▸ EXERCISE DIRECTIONS
Would you return, word for word, the lines of the data below from the line with "ATOM 36 O O" through the line with "ATOM 62 C CA . MET", and no others?

▸ Items from a data source
....

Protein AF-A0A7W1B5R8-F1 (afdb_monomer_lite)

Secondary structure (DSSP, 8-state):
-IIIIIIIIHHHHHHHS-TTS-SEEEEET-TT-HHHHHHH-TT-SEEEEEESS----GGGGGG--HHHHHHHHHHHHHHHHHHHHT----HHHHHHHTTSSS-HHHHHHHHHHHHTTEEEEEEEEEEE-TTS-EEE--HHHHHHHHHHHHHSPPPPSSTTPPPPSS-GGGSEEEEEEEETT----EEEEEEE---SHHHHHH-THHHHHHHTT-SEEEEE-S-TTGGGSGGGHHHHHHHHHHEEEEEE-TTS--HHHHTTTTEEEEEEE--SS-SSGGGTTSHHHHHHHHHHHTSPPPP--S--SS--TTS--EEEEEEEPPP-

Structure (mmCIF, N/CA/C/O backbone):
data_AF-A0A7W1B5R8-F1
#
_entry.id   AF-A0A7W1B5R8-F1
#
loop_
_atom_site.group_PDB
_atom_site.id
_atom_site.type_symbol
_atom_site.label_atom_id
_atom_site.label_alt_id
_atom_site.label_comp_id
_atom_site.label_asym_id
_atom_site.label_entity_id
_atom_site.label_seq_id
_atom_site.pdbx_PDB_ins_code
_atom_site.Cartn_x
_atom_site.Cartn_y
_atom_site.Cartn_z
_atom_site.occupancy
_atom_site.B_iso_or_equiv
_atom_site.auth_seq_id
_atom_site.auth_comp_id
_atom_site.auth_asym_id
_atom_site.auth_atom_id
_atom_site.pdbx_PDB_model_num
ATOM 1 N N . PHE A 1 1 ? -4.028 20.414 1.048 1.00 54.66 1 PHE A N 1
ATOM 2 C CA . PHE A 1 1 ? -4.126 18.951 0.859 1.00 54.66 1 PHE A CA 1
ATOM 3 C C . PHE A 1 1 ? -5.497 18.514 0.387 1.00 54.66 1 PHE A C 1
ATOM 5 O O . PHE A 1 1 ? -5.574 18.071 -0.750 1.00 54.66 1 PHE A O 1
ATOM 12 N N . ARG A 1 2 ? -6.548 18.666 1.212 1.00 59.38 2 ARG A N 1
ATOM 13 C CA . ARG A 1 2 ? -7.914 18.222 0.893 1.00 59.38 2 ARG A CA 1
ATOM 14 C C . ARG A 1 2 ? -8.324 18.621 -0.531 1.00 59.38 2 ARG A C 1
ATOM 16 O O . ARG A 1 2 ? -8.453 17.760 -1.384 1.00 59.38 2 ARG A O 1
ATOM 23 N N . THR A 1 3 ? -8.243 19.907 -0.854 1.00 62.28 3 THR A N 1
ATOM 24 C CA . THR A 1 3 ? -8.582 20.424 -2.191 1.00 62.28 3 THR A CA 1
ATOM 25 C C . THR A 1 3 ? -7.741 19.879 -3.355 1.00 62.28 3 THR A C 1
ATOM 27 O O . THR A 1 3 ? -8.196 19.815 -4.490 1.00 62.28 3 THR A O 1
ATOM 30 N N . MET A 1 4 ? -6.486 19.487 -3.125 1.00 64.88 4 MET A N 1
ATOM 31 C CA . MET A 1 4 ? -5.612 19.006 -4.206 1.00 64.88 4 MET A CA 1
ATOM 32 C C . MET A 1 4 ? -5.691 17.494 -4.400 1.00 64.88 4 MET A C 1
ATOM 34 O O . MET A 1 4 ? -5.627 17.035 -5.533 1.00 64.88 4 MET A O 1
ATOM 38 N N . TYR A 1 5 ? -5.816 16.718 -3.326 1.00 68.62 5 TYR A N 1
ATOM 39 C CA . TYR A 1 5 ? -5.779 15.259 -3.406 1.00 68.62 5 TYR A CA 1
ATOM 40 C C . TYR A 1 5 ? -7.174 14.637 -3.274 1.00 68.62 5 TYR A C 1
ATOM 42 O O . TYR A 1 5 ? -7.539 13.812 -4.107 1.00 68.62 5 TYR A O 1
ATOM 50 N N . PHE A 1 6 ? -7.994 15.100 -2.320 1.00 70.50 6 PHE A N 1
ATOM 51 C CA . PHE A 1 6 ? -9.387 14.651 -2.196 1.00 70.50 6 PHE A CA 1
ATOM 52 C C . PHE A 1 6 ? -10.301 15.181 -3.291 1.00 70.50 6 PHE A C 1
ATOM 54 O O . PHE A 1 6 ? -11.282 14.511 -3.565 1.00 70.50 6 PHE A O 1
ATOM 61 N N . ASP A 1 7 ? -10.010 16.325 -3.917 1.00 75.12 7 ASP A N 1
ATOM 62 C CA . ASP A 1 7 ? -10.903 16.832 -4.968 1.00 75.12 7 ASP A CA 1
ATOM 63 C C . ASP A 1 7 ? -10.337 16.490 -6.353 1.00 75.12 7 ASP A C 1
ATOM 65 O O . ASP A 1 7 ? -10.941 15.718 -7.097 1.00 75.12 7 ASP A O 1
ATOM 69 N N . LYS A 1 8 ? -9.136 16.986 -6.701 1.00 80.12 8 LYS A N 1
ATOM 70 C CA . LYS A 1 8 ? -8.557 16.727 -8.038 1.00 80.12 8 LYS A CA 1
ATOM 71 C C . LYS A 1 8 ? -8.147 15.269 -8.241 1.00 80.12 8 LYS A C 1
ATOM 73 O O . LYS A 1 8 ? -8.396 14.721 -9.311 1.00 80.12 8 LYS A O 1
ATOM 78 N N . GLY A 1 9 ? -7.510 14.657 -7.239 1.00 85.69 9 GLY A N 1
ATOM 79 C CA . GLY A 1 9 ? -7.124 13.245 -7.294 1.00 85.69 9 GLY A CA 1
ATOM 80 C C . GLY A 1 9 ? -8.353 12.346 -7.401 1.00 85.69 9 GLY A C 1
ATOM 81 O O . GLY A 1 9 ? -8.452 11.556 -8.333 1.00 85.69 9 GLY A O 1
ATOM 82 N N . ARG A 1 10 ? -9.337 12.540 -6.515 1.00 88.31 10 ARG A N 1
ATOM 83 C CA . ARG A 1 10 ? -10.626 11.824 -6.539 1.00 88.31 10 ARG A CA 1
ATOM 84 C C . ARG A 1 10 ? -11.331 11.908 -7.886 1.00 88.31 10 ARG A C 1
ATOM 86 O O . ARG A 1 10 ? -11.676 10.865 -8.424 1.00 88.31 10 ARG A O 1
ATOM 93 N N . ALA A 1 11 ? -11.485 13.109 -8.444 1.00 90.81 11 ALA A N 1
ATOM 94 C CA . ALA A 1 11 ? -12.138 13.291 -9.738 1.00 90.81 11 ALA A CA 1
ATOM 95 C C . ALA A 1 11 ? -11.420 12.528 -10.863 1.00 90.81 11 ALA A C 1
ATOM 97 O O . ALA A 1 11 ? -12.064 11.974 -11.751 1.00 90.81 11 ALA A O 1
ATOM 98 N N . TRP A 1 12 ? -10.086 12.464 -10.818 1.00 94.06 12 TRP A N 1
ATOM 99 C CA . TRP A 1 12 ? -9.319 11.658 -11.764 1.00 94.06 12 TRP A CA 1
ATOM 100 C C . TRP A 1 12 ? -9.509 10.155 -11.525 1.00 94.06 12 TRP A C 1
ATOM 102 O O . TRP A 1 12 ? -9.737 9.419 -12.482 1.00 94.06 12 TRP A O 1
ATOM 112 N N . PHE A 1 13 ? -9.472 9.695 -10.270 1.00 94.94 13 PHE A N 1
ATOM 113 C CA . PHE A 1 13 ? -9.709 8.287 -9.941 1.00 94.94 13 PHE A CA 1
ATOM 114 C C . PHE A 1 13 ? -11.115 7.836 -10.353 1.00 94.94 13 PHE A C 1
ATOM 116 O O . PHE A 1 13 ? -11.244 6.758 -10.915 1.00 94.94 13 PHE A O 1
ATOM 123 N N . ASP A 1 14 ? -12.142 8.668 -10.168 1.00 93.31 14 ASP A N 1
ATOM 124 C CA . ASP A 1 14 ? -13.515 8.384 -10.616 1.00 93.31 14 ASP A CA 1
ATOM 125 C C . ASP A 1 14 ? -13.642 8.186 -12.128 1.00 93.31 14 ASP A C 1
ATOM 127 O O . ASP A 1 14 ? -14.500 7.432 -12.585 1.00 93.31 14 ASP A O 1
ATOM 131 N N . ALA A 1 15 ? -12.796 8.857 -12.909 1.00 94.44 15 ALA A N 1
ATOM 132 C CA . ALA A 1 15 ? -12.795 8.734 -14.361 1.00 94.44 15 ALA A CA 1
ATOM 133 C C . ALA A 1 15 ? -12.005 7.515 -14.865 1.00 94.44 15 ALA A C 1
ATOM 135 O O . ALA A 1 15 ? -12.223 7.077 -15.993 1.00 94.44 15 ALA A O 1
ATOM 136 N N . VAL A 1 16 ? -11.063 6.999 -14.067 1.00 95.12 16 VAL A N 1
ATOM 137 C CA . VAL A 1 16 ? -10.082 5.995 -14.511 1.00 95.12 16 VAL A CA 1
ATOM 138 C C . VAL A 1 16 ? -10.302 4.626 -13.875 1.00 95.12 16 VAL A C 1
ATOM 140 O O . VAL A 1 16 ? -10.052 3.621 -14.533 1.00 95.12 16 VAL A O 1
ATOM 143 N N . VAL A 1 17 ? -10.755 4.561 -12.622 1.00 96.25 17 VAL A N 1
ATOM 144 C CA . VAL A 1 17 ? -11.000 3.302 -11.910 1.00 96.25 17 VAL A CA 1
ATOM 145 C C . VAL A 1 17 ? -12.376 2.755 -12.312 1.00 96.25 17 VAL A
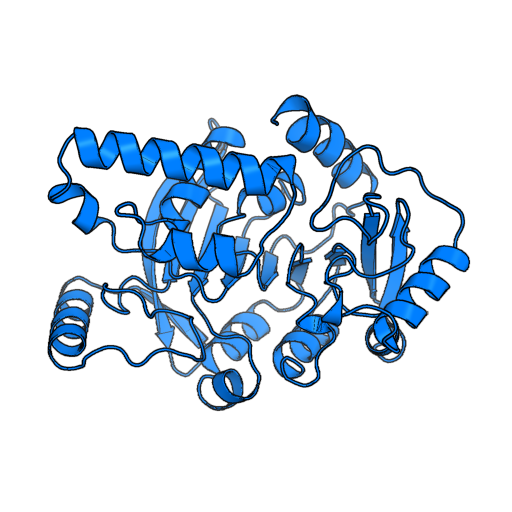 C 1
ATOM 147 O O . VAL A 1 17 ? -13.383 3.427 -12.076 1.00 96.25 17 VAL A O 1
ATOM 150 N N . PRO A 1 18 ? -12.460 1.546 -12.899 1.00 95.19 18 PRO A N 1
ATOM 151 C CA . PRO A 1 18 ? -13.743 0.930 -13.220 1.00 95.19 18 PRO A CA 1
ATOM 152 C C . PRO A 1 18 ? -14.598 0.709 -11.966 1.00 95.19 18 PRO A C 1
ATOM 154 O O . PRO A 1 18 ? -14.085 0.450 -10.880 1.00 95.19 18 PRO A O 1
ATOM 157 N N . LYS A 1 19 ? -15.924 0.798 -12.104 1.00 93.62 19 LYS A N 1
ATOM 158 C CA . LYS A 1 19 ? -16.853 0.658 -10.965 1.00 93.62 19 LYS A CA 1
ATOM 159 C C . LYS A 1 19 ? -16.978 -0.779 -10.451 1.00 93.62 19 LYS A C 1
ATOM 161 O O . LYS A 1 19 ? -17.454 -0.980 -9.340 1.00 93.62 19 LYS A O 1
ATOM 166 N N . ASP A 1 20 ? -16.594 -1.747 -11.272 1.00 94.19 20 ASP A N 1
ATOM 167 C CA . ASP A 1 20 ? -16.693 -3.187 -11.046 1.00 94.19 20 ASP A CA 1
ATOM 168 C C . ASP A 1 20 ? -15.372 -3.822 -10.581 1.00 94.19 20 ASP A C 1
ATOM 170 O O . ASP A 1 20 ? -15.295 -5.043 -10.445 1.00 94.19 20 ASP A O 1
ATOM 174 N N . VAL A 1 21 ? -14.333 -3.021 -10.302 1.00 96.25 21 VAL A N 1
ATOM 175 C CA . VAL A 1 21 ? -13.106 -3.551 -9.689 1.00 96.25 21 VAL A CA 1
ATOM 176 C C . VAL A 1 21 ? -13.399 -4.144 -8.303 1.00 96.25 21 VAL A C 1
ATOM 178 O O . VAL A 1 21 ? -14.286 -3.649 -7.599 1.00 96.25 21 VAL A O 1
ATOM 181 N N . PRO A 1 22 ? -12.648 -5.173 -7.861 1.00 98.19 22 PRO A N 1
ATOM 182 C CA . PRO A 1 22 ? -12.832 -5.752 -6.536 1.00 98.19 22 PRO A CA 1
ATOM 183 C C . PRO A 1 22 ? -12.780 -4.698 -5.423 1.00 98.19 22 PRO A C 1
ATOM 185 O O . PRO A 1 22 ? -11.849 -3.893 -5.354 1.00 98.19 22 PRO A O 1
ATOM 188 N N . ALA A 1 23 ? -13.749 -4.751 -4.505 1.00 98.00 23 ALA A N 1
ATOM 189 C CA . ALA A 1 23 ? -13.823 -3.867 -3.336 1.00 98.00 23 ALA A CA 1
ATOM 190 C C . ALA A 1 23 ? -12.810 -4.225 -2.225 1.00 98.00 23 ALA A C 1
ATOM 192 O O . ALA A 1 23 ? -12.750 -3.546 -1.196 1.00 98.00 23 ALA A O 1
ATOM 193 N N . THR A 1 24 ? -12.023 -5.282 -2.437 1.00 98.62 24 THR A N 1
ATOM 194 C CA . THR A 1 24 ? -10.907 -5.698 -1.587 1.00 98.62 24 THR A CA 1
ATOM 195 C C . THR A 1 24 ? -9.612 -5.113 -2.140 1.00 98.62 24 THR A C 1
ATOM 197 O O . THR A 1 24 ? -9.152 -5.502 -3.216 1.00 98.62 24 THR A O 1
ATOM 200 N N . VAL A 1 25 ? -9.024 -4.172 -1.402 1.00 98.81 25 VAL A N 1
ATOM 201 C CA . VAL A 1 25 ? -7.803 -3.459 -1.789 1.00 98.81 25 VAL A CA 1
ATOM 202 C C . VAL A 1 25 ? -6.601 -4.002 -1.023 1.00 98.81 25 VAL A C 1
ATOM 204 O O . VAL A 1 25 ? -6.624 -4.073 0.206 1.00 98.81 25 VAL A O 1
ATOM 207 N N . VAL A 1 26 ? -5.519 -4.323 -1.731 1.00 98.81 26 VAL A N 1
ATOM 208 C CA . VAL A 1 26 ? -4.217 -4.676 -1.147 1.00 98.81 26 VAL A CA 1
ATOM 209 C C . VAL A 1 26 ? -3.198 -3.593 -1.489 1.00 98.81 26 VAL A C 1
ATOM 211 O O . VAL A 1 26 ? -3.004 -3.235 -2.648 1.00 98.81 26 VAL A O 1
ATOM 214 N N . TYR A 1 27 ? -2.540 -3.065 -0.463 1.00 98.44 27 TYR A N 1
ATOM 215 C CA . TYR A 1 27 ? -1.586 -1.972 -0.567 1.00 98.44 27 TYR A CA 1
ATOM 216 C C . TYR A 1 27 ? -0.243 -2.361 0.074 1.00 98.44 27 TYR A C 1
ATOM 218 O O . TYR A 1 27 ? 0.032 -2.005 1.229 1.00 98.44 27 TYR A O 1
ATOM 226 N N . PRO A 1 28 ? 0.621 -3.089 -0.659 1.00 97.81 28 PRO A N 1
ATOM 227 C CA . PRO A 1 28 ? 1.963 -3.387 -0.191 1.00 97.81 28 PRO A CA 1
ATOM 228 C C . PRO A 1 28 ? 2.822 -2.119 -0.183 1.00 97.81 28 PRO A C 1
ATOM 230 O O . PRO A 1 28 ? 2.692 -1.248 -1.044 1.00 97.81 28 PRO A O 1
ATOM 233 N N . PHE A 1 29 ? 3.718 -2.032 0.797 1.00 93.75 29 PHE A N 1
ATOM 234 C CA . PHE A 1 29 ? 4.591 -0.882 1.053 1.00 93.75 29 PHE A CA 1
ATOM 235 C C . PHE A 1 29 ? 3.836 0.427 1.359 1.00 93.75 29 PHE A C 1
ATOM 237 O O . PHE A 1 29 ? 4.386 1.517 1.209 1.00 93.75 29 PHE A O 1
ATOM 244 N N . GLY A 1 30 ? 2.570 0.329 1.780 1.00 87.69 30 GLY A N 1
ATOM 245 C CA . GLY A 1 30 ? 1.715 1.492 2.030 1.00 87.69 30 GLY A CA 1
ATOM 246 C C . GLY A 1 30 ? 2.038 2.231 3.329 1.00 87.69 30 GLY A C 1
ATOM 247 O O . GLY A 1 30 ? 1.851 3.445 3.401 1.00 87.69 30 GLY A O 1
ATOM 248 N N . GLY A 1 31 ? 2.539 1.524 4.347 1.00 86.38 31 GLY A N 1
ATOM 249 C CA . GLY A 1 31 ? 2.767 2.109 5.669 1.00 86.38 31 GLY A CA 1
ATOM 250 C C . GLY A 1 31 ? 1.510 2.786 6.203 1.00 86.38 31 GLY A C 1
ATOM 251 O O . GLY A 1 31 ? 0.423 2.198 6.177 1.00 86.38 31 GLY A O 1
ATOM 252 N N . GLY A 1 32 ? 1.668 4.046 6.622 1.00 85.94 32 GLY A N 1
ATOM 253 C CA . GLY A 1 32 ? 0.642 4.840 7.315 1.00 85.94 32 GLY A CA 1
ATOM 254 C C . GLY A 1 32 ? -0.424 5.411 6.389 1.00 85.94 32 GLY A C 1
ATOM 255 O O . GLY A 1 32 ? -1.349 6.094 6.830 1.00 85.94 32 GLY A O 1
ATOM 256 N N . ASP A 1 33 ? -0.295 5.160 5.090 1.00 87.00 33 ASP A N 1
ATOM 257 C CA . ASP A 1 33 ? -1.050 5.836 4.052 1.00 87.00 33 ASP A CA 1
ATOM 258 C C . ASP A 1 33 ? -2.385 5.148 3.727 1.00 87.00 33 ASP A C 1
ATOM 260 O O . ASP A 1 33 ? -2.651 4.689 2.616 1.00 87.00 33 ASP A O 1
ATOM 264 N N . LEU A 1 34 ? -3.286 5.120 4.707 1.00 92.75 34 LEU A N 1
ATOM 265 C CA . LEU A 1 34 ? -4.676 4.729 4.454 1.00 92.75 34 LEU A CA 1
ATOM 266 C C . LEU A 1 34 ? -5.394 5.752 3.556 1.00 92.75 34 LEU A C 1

....

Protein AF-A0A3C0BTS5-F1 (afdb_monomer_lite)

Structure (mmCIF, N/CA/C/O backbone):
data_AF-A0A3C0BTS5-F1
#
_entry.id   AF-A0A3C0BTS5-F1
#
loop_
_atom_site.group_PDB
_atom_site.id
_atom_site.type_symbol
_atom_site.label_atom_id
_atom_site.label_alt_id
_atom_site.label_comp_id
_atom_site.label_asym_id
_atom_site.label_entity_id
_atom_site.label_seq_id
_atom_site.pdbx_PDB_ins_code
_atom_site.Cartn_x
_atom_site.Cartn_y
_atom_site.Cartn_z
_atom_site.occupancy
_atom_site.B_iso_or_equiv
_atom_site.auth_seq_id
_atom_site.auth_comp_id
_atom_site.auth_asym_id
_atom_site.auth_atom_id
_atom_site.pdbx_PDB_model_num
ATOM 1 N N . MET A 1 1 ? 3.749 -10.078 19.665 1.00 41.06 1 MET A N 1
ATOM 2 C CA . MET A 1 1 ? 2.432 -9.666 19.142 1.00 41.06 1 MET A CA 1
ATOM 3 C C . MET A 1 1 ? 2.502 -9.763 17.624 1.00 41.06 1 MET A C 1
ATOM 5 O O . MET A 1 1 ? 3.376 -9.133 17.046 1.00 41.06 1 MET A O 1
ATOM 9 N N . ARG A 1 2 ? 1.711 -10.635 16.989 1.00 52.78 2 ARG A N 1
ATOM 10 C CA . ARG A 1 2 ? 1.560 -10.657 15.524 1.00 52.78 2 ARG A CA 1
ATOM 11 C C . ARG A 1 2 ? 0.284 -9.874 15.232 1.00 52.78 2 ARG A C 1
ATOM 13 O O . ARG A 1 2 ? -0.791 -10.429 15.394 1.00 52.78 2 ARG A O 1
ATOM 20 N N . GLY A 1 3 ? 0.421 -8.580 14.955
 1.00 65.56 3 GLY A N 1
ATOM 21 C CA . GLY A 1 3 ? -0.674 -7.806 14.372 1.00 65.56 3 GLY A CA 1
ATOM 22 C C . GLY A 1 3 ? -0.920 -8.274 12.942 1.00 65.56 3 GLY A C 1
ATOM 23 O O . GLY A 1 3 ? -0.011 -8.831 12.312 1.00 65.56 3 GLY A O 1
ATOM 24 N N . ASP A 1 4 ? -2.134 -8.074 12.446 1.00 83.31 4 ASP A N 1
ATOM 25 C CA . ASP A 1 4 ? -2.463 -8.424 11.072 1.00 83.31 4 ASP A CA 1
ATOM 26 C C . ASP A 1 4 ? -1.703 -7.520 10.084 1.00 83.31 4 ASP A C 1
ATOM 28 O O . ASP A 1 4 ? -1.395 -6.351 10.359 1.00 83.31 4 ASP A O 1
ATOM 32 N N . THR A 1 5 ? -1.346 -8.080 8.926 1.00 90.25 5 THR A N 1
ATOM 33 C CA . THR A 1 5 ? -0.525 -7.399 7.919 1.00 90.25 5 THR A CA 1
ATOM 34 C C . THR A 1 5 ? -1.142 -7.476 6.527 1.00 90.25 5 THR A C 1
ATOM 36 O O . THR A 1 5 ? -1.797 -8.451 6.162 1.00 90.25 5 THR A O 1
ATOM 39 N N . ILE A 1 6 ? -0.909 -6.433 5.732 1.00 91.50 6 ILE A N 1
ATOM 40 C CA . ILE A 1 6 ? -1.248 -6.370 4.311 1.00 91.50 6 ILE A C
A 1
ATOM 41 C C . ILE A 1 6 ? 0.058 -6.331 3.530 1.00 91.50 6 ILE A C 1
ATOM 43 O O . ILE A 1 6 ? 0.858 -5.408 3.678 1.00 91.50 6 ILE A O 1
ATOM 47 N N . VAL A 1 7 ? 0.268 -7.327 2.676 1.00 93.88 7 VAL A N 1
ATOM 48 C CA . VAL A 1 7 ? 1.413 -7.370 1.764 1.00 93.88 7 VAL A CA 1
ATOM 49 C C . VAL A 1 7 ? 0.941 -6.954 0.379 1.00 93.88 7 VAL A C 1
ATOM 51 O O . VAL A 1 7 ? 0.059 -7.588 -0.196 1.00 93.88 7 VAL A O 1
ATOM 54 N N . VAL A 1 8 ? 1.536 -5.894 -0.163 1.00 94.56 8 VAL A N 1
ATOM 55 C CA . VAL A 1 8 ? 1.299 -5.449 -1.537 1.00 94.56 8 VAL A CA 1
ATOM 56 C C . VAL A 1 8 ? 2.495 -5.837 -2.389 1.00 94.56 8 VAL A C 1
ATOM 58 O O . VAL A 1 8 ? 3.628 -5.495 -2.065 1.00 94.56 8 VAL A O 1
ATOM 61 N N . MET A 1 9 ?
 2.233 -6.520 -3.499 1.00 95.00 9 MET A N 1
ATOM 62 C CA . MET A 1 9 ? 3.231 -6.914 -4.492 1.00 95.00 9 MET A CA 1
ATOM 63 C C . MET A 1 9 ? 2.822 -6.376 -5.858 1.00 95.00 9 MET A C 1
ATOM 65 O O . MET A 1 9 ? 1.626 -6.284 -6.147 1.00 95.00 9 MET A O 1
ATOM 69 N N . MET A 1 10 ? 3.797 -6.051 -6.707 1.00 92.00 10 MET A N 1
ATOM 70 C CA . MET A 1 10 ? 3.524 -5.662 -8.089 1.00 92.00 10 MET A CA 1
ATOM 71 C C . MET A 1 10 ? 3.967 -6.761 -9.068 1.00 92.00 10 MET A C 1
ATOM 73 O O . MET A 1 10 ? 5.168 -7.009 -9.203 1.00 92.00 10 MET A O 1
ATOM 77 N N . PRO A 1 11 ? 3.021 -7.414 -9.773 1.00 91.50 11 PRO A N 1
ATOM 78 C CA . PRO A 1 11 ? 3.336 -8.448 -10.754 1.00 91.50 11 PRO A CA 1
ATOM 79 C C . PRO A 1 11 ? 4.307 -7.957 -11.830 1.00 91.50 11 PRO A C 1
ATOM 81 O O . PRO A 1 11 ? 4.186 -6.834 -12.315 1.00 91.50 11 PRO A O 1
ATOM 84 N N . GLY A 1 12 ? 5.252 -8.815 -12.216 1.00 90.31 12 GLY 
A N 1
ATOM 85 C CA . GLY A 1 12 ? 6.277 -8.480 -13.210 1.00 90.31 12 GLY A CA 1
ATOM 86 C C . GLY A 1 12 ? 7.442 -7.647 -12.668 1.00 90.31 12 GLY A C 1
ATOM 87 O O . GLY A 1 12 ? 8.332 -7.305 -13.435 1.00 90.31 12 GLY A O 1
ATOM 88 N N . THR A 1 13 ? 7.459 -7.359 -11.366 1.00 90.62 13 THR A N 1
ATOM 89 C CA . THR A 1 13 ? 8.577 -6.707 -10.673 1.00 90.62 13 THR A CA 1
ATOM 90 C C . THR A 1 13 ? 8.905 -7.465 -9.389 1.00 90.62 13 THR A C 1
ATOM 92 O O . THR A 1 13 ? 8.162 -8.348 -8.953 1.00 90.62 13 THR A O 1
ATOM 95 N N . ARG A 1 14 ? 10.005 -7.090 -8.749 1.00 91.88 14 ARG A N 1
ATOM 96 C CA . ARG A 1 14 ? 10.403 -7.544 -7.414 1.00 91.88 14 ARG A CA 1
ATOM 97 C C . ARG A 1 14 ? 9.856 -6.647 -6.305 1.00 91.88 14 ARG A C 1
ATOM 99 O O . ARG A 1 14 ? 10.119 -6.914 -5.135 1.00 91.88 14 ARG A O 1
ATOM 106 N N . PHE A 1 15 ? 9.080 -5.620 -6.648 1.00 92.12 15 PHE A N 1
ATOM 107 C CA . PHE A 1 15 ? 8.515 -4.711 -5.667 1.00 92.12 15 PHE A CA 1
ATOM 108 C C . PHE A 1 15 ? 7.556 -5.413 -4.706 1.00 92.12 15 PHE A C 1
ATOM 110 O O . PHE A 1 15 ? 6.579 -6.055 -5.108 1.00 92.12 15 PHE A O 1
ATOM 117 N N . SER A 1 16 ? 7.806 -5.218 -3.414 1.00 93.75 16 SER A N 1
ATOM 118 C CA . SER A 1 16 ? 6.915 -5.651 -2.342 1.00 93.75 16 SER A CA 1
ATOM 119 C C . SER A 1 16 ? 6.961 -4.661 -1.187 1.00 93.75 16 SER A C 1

....

▸ SOLUTION FOR THIS TASK
ATOM 36 O O . THR A 1 5 ? -1.797 -8.451 6.162 1.00 90.25 5 THR A O 1
ATOM 39 N N . ILE A 1 6 ? -0.909 -6.433 5.732 1.00 91.50 6 ILE A N 1
ATOM 40 C CA . ILE A 1 6 ? -1.248 -6.370 4.311 1.00 91.50 6 ILE A C
A 1
ATOM 41 C C . ILE A 1 6 ? 0.058 -6.331 3.530 1.00 91.50 6 ILE A C 1
ATOM 43 O O . ILE A 1 6 ? 0.858 -5.408 3.678 1.00 91.50 6 ILE A O 1
ATOM 47 N N . VAL A 1 7 ? 0.268 -7.327 2.676 1.00 93.88 7 VAL A N 1
ATOM 48 C CA . VAL A 1 7 ? 1.413 -7.370 1.764 1.00 93.88 7 VAL A CA 1
ATOM 49 C C . VAL A 1 7 ? 0.941 -6.954 0.379 1.00 93.88 7 VAL A C 1
ATOM 51 O O . VAL A 1 7 ? 0.059 -7.588 -0.196 1.00 93.88 7 VAL A O 1
ATOM 54 N N . VAL A 1 8 ? 1.536 -5.894 -0.163 1.00 94.56 8 VAL A N 1
ATOM 55 C CA . VAL A 1 8 ? 1.299 -5.449 -1.537 1.00 94.56 8 VAL A CA 1
ATOM 56 C C . VAL A 1 8 ? 2.495 -5.837 -2.389 1.00 94.56 8 VAL A C 1
ATOM 58 O O . VAL A 1 8 ? 3.628 -5.495 -2.065 1.00 94.56 8 VAL A O 1
ATOM 61 N N . MET A 1 9 ?
 2.233 -6.520 -3.499 1.00 95.00 9 MET A N 1
ATOM 62 C CA . MET A 1 9 ? 3.231 -6.914 -4.492 1.00 95.00 9 MET A CA 1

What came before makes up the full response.